Task to complete
Could you report every line from the entries that includes the word "backbone"?

Records for this task
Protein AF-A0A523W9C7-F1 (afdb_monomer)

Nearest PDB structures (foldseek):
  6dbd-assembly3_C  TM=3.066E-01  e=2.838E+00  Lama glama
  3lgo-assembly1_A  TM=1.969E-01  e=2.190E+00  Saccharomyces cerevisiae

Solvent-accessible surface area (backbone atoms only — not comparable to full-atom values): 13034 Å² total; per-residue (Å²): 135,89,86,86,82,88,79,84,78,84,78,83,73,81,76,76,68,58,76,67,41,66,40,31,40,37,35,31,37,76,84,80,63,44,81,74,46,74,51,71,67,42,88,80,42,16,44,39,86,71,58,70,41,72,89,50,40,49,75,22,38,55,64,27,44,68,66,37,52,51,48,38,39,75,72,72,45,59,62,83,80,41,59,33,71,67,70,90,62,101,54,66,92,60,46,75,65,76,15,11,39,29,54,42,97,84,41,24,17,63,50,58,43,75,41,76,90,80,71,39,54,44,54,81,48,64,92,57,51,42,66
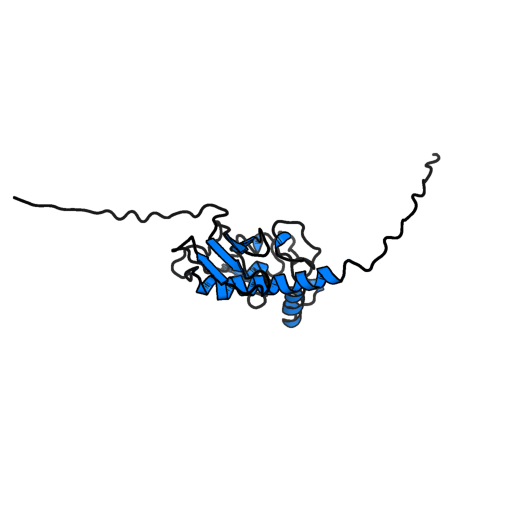,62,69,63,38,58,56,50,42,75,43,68,91,45,88,42,36,36,41,33,25,35,52,56,85,45,87,25,51,69,40,92,90,24,49,63,57,43,75,65,43,40,48,73,56,44,46,54,54,51,54,64,40,51,67,60,55,69,62,47,80,74,58,80,83,77,76,86,87,80,84,80,79,87,78,87,80,83,89,77,90,133

Sequence (212 aa):
MNLNTNSQSATVGCSCLKLGENVARIILNPETRQITSITVYQKNLRFKCKRCATFCCKLGGPNLTKRDIERIKQAGYKTESFLGPVQSGRYESVVTPYGCLRNKKDGSCIFLKFNHEKRSYECAIYDVRPILCRLYPFEVETPSPNFIIIKIISCCRGLNNADGELVDKRFIINHIAEAIFNLNSEKTKKGFIEQTVPYEKKHKNKLHCSFC

Structure (mmCIF, N/CA/C/O backbone):
data_AF-A0A523W9C7-F1
#
_entry.id   AF-A0A523W9C7-F1
#
loop_
_atom_site.group_PDB
_atom_site.id
_atom_site.type_symbol
_atom_site.label_atom_id
_atom_site.label_alt_id
_atom_site.label_comp_id
_atom_site.label_asym_id
_atom_site.label_entity_id
_atom_site.label_seq_id
_atom_site.pdbx_PDB_ins_code
_atom_site.Cartn_x
_atom_site.Cartn_y
_atom_site.Cartn_z
_atom_site.occupancy
_atom_site.B_iso_or_equiv
_atom_site.auth_seq_id
_atom_site.auth_comp_id
_atom_site.auth_asym_id
_atom_site.auth_atom_id
_atom_site.pdbx_PDB_model_num
ATOM 1 N N . MET A 1 1 ? -63.673 5.138 -7.829 1.00 35.91 1 MET A N 1
ATOM 2 C CA . MET A 1 1 ? -63.026 4.158 -8.724 1.00 35.91 1 MET A CA 1
ATOM 3 C C . MET A 1 1 ? -61.556 4.517 -8.810 1.00 35.91 1 MET A C 1
ATOM 5 O O . MET A 1 1 ? -61.237 5.645 -9.158 1.00 35.91 1 MET A O 1
ATOM 9 N N . ASN A 1 2 ? -60.702 3.593 -8.374 1.00 34.72 2 ASN A N 1
ATOM 10 C CA . ASN A 1 2 ? -59.251 3.653 -8.525 1.00 34.72 2 ASN A CA 1
ATOM 11 C C . ASN A 1 2 ? -58.878 3.660 -10.013 1.00 34.72 2 ASN A C 1
ATOM 13 O O . ASN A 1 2 ? -59.538 2.975 -10.786 1.00 34.72 2 ASN A O 1
ATOM 17 N N . LEU A 1 3 ? -57.776 4.315 -10.375 1.00 32.69 3 LEU A N 1
ATOM 18 C CA . LEU A 1 3 ? -56.584 3.597 -10.822 1.00 32.69 3 LEU A CA 1
ATOM 19 C C . LEU A 1 3 ? -55.351 4.481 -10.620 1.00 32.69 3 LEU A C 1
ATOM 21 O O . LEU A 1 3 ? -55.285 5.643 -11.005 1.00 32.69 3 LEU A O 1
ATOM 25 N N . ASN A 1 4 ? -54.422 3.869 -9.909 1.00 34.50 4 ASN A N 1
ATOM 26 C CA . ASN A 1 4 ? -53.170 4.357 -9.386 1.00 34.50 4 ASN A CA 1
ATOM 27 C C . ASN A 1 4 ? -52.090 3.851 -10.347 1.00 34.50 4 ASN A C 1
ATOM 29 O O . ASN A 1 4 ? -52.046 2.648 -10.599 1.00 34.50 4 ASN A O 1
ATOM 33 N N . THR A 1 5 ? -51.217 4.711 -10.866 1.00 33.97 5 THR A N 1
ATOM 34 C CA . THR A 1 5 ? -49.979 4.259 -11.519 1.00 33.97 5 THR A CA 1
ATOM 35 C C . THR A 1 5 ? -48.814 5.093 -11.018 1.00 33.97 5 THR A C 1
ATOM 37 O O . THR A 1 5 ? -48.472 6.139 -11.565 1.00 33.97 5 THR A O 1
ATOM 40 N N . ASN A 1 6 ? -48.222 4.586 -9.938 1.00 36.62 6 ASN A N 1
ATOM 41 C CA . ASN A 1 6 ? -46.877 4.897 -9.479 1.00 36.62 6 ASN A CA 1
ATOM 42 C C . ASN A 1 6 ? -45.861 4.585 -10.584 1.00 36.62 6 ASN A C 1
ATOM 44 O O . ASN A 1 6 ? -45.689 3.425 -10.954 1.00 36.62 6 ASN A O 1
ATOM 48 N N . SER A 1 7 ? -45.104 5.589 -11.015 1.00 33.94 7 SER A N 1
ATOM 49 C CA . SER A 1 7 ? -43.790 5.383 -11.625 1.00 33.94 7 SER A CA 1
ATOM 50 C C . SER A 1 7 ? -42.732 5.950 -10.680 1.00 33.94 7 SER A C 1
ATOM 52 O O . SER A 1 7 ? -42.382 7.129 -10.739 1.00 33.94 7 SER A O 1
ATOM 54 N N . GLN A 1 8 ? -42.255 5.105 -9.764 1.00 35.69 8 GLN A N 1
ATOM 55 C CA . GLN A 1 8 ? -41.069 5.385 -8.959 1.00 35.69 8 GLN A CA 1
ATOM 56 C C . GLN A 1 8 ? -39.849 5.350 -9.882 1.00 35.69 8 GLN A C 1
ATOM 58 O O . GLN A 1 8 ? -39.418 4.286 -10.322 1.00 35.69 8 GLN A O 1
ATOM 63 N N . SER A 1 9 ? -39.306 6.526 -10.188 1.00 32.50 9 SER A N 1
ATOM 64 C CA . SER A 1 9 ? -38.010 6.652 -10.848 1.00 32.50 9 SER A CA 1
ATOM 65 C C . SER A 1 9 ? -36.929 6.566 -9.773 1.00 32.50 9 SER A C 1
ATOM 67 O O . SER A 1 9 ? -36.751 7.485 -8.974 1.00 32.50 9 SER A O 1
ATOM 69 N N . ALA A 1 10 ? -36.262 5.414 -9.701 1.00 30.50 10 ALA A N 1
ATOM 70 C CA . ALA A 1 10 ? -35.142 5.180 -8.804 1.00 30.50 10 ALA A CA 1
ATOM 71 C C . ALA A 1 10 ? -33.946 6.038 -9.244 1.00 30.50 10 ALA A C 1
ATOM 73 O O . ALA A 1 10 ? -33.245 5.727 -10.208 1.00 30.50 10 ALA A O 1
ATOM 74 N N . THR A 1 11 ? -33.701 7.130 -8.528 1.00 30.78 11 THR A N 1
ATOM 75 C CA . THR A 1 11 ? -32.482 7.922 -8.664 1.00 30.78 11 THR A CA 1
ATOM 76 C C . THR A 1 11 ? -31.320 7.150 -8.041 1.00 30.78 11 THR A C 1
ATOM 78 O O . THR A 1 11 ? -31.127 7.119 -6.827 1.00 30.78 11 THR A O 1
ATOM 81 N N . VAL A 1 12 ? -30.520 6.502 -8.890 1.00 36.06 12 VAL A N 1
ATOM 82 C CA . VAL A 1 12 ? -29.207 5.964 -8.513 1.00 36.06 12 VAL A CA 1
ATOM 83 C C . VAL A 1 12 ? -28.283 7.154 -8.251 1.00 36.06 12 VAL A C 1
ATOM 85 O O . VAL A 1 12 ? -27.602 7.658 -9.141 1.00 36.06 12 VAL A O 1
ATOM 88 N N . GLY A 1 13 ? -28.313 7.659 -7.020 1.00 32.91 13 GLY A N 1
ATOM 89 C CA . GLY A 1 13 ? -27.401 8.693 -6.556 1.00 32.91 13 GLY A CA 1
ATOM 90 C C . GLY A 1 13 ? -25.977 8.147 -6.516 1.00 32.91 13 GLY A C 1
ATOM 91 O O . GLY A 1 13 ? -25.628 7.370 -5.630 1.00 32.91 13 GLY A O 1
ATOM 92 N N . CYS A 1 14 ? -25.140 8.562 -7.466 1.00 39.50 14 CYS A N 1
ATOM 93 C CA . CYS A 1 14 ? -23.696 8.388 -7.379 1.00 39.50 14 CYS A CA 1
ATOM 94 C C . CYS A 1 14 ? -23.178 9.295 -6.252 1.00 39.50 14 CYS A C 1
ATOM 96 O O . CYS A 1 14 ? -22.865 10.464 -6.472 1.00 39.50 14 CYS A O 1
ATOM 98 N N . SER A 1 15 ? -23.141 8.783 -5.020 1.00 42.75 15 SER A N 1
ATOM 99 C CA . SER A 1 15 ? -22.560 9.498 -3.886 1.00 42.75 15 SER A CA 1
ATOM 100 C C . SER A 1 15 ? -21.043 9.581 -4.075 1.00 42.75 15 SER A C 1
ATOM 102 O O . SER A 1 15 ? -20.310 8.631 -3.791 1.00 42.75 15 SER A O 1
ATOM 104 N N . CYS A 1 16 ? -20.566 10.710 -4.595 1.00 45.69 16 CYS A N 1
ATOM 105 C CA . CYS A 1 16 ? -19.148 11.043 -4.604 1.00 45.69 16 CYS A CA 1
ATOM 106 C C . CYS A 1 16 ? -18.661 11.154 -3.152 1.00 45.69 16 CYS A C 1
ATOM 108 O O . CYS A 1 16 ? -19.077 12.056 -2.428 1.00 45.69 16 CYS A O 1
ATOM 110 N N . LEU A 1 17 ? -17.794 10.233 -2.730 1.00 55.25 17 LEU A N 1
ATOM 111 C CA . LEU A 1 17 ? -17.129 10.285 -1.427 1.00 55.25 17 LEU A CA 1
ATOM 112 C C . LEU A 1 17 ? -16.260 11.550 -1.360 1.00 55.25 17 LEU A C 1
ATOM 114 O O . LEU A 1 17 ? -15.442 11.794 -2.256 1.00 55.25 17 LEU A O 1
ATOM 118 N N . LYS A 1 18 ? -16.429 12.370 -0.319 1.00 58.12 18 LYS A N 1
ATOM 119 C CA . LYS A 1 18 ? -15.593 13.554 -0.088 1.00 58.12 18 LYS A CA 1
ATOM 120 C C . LYS A 1 18 ? -14.153 13.124 0.225 1.00 58.12 18 LYS A C 1
ATOM 122 O O . LYS A 1 18 ? -13.895 12.075 0.815 1.00 58.12 18 LYS A O 1
ATOM 127 N N . LEU A 1 19 ? -13.188 13.938 -0.200 1.00 53.22 19 LEU A N 1
ATOM 128 C CA . LEU A 1 19 ? -11.769 13.713 0.090 1.00 53.22 19 LEU A CA 1
ATOM 129 C C . LEU A 1 19 ? -11.540 13.711 1.612 1.00 53.22 19 LEU A C 1
ATOM 131 O O . LEU A 1 19 ? -11.982 14.634 2.293 1.00 53.22 19 LEU A O 1
ATOM 135 N N . GLY A 1 20 ? -10.844 12.697 2.136 1.00 61.50 20 GLY A N 1
ATOM 136 C CA . GLY A 1 20 ? -10.552 12.595 3.570 1.00 61.50 20 GLY A CA 1
ATOM 137 C C . GLY A 1 20 ? -11.696 12.032 4.420 1.00 61.50 20 GLY A C 1
ATOM 138 O O . GLY A 1 20 ? -11.665 12.170 5.642 1.00 61.50 20 GLY A O 1
ATOM 139 N N . GLU A 1 21 ? -12.698 11.396 3.806 1.00 80.56 21 GLU A N 1
ATOM 140 C CA . GLU A 1 21 ? -13.770 10.730 4.547 1.00 80.56 21 GLU A CA 1
ATOM 141 C C . GLU A 1 21 ? -13.255 9.560 5.386 1.00 80.56 21 GLU A C 1
ATOM 143 O O . GLU A 1 21 ? -12.506 8.700 4.913 1.00 80.56 21 GLU A O 1
ATOM 148 N N . ASN A 1 22 ? -13.717 9.511 6.635 1.00 89.69 22 ASN A N 1
ATOM 149 C CA . ASN A 1 22 ? -13.474 8.391 7.529 1.00 89.69 22 ASN A CA 1
ATOM 150 C C . ASN A 1 22 ? -14.202 7.155 6.984 1.00 89.69 22 ASN A C 1
ATOM 152 O O . ASN A 1 22 ? -15.429 7.104 6.939 1.00 89.69 22 ASN A O 1
ATOM 156 N N . VAL A 1 23 ? -13.435 6.144 6.599 1.00 93.19 23 VAL A N 1
ATOM 157 C CA . VAL A 1 23 ? -13.930 4.840 6.150 1.00 93.19 23 VAL A CA 1
ATOM 158 C C . VAL A 1 23 ? -14.253 3.965 7.346 1.00 93.19 23 VAL A C 1
ATOM 160 O O . VAL A 1 23 ? -15.319 3.351 7.402 1.00 93.19 23 VAL A O 1
ATOM 163 N N . ALA A 1 24 ? -13.336 3.912 8.310 1.00 94.81 24 ALA A N 1
ATOM 164 C CA . ALA A 1 24 ? -13.484 3.074 9.484 1.00 94.81 24 ALA A CA 1
ATOM 165 C C . ALA A 1 24 ? -12.682 3.589 10.677 1.00 94.81 24 ALA A C 1
ATOM 167 O O . ALA A 1 24 ? -11.699 4.318 10.532 1.00 94.81 24 ALA A O 1
ATOM 168 N N . ARG A 1 25 ? -13.092 3.153 11.865 1.00 94.81 25 ARG A N 1
ATOM 169 C CA . ARG A 1 25 ? -12.364 3.319 13.121 1.00 94.81 25 ARG A CA 1
ATOM 170 C C . ARG A 1 25 ? -12.037 1.946 13.692 1.00 94.81 25 ARG A C 1
ATOM 172 O O . ARG A 1 25 ? -12.926 1.108 13.807 1.00 94.81 25 ARG A O 1
ATOM 179 N N . ILE A 1 26 ? -10.781 1.735 14.072 1.00 93.62 26 ILE A N 1
ATOM 180 C CA . ILE A 1 26 ? -10.321 0.523 14.761 1.00 93.62 26 ILE A CA 1
ATOM 181 C C . ILE A 1 26 ? -9.999 0.904 16.201 1.00 93.62 26 ILE A C 1
ATOM 183 O O . ILE A 1 26 ? -9.203 1.814 16.419 1.00 93.62 26 ILE A O 1
ATOM 187 N N . ILE A 1 27 ? -10.598 0.219 17.171 1.00 93.38 27 ILE A N 1
ATOM 188 C CA . ILE A 1 27 ? -10.258 0.342 18.590 1.00 93.38 27 ILE A CA 1
ATOM 189 C C . ILE A 1 27 ? -9.280 -0.767 18.952 1.00 93.38 27 ILE A C 1
ATOM 191 O O . ILE A 1 27 ? -9.504 -1.932 18.616 1.00 93.38 27 ILE A O 1
ATOM 195 N N . LEU A 1 28 ? -8.209 -0.395 19.644 1.00 90.56 28 LEU A N 1
ATOM 196 C CA . LEU A 1 28 ? -7.184 -1.304 20.128 1.00 90.56 28 LEU A CA 1
ATOM 197 C C . LEU A 1 28 ? -7.230 -1.380 21.652 1.00 90.56 28 LEU A C 1
ATOM 199 O O . LEU A 1 28 ? -7.485 -0.380 22.325 1.00 90.56 28 LEU A O 1
ATOM 203 N N . ASN A 1 29 ? -6.918 -2.552 22.193 1.00 88.38 29 ASN A N 1
ATOM 204 C CA . ASN A 1 29 ? -6.560 -2.676 23.595 1.00 88.38 29 ASN A CA 1
ATOM 205 C C . ASN A 1 29 ? -5.257 -1.877 23.848 1.00 88.38 29 ASN A C 1
ATOM 207 O O . ASN A 1 29 ? -4.296 -2.052 23.092 1.00 88.38 29 ASN A O 1
ATOM 211 N N . PRO A 1 30 ? -5.208 -0.998 24.866 1.00 83.06 30 PRO A N 1
ATOM 212 C CA . PRO A 1 30 ? -4.048 -0.143 25.127 1.00 83.06 30 PRO A CA 1
ATOM 213 C C . PRO A 1 30 ? -2.775 -0.932 25.465 1.00 83.06 30 PRO A C 1
ATOM 215 O O . PRO A 1 30 ? -1.682 -0.509 25.096 1.00 83.06 30 PRO A O 1
ATOM 218 N N . GLU A 1 31 ? -2.914 -2.081 26.124 1.00 83.44 31 GLU A N 1
ATOM 219 C CA . GLU A 1 31 ? -1.807 -2.907 26.610 1.00 83.44 31 GLU A CA 1
ATOM 220 C C . GLU A 1 31 ? -1.371 -3.925 25.555 1.00 83.44 31 GLU A C 1
ATOM 222 O O . GLU A 1 31 ? -0.213 -3.963 25.143 1.00 83.44 31 GLU A O 1
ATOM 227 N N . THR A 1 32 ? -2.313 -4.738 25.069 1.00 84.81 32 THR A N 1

Answer to this problem
Solvent-accessible surface area (backbone atoms only — not comparable to full-atom values): 13034 Å² total; per-residue (Å²): 135,89,86,86,82,88,79,84,78,84,78,83,73,81,76,76,68,58,76,67,41,66,40,31,40,37,35,31,37,76,84,80,63,44,81,74,46,74,51,71,67,42,88,80,42,16,44,39,86,71,58,70,41,72,89,50,40,49,75,22,38,55,64,27,44,68,66,37,52,51,48,38,39,75,72,72,45,59,62,83,80,41,59,33,71,67,70,90,62,101,54,66,92,60,46,75,65,76,15,11,39,29,54,42,97,84,41,24,17,63,50,58,43,75,41,76,90,80,71,39,54,44,54,81,48,64,92,57,51,42,66
Structure (mmCIF, N/CA/C/O backbone):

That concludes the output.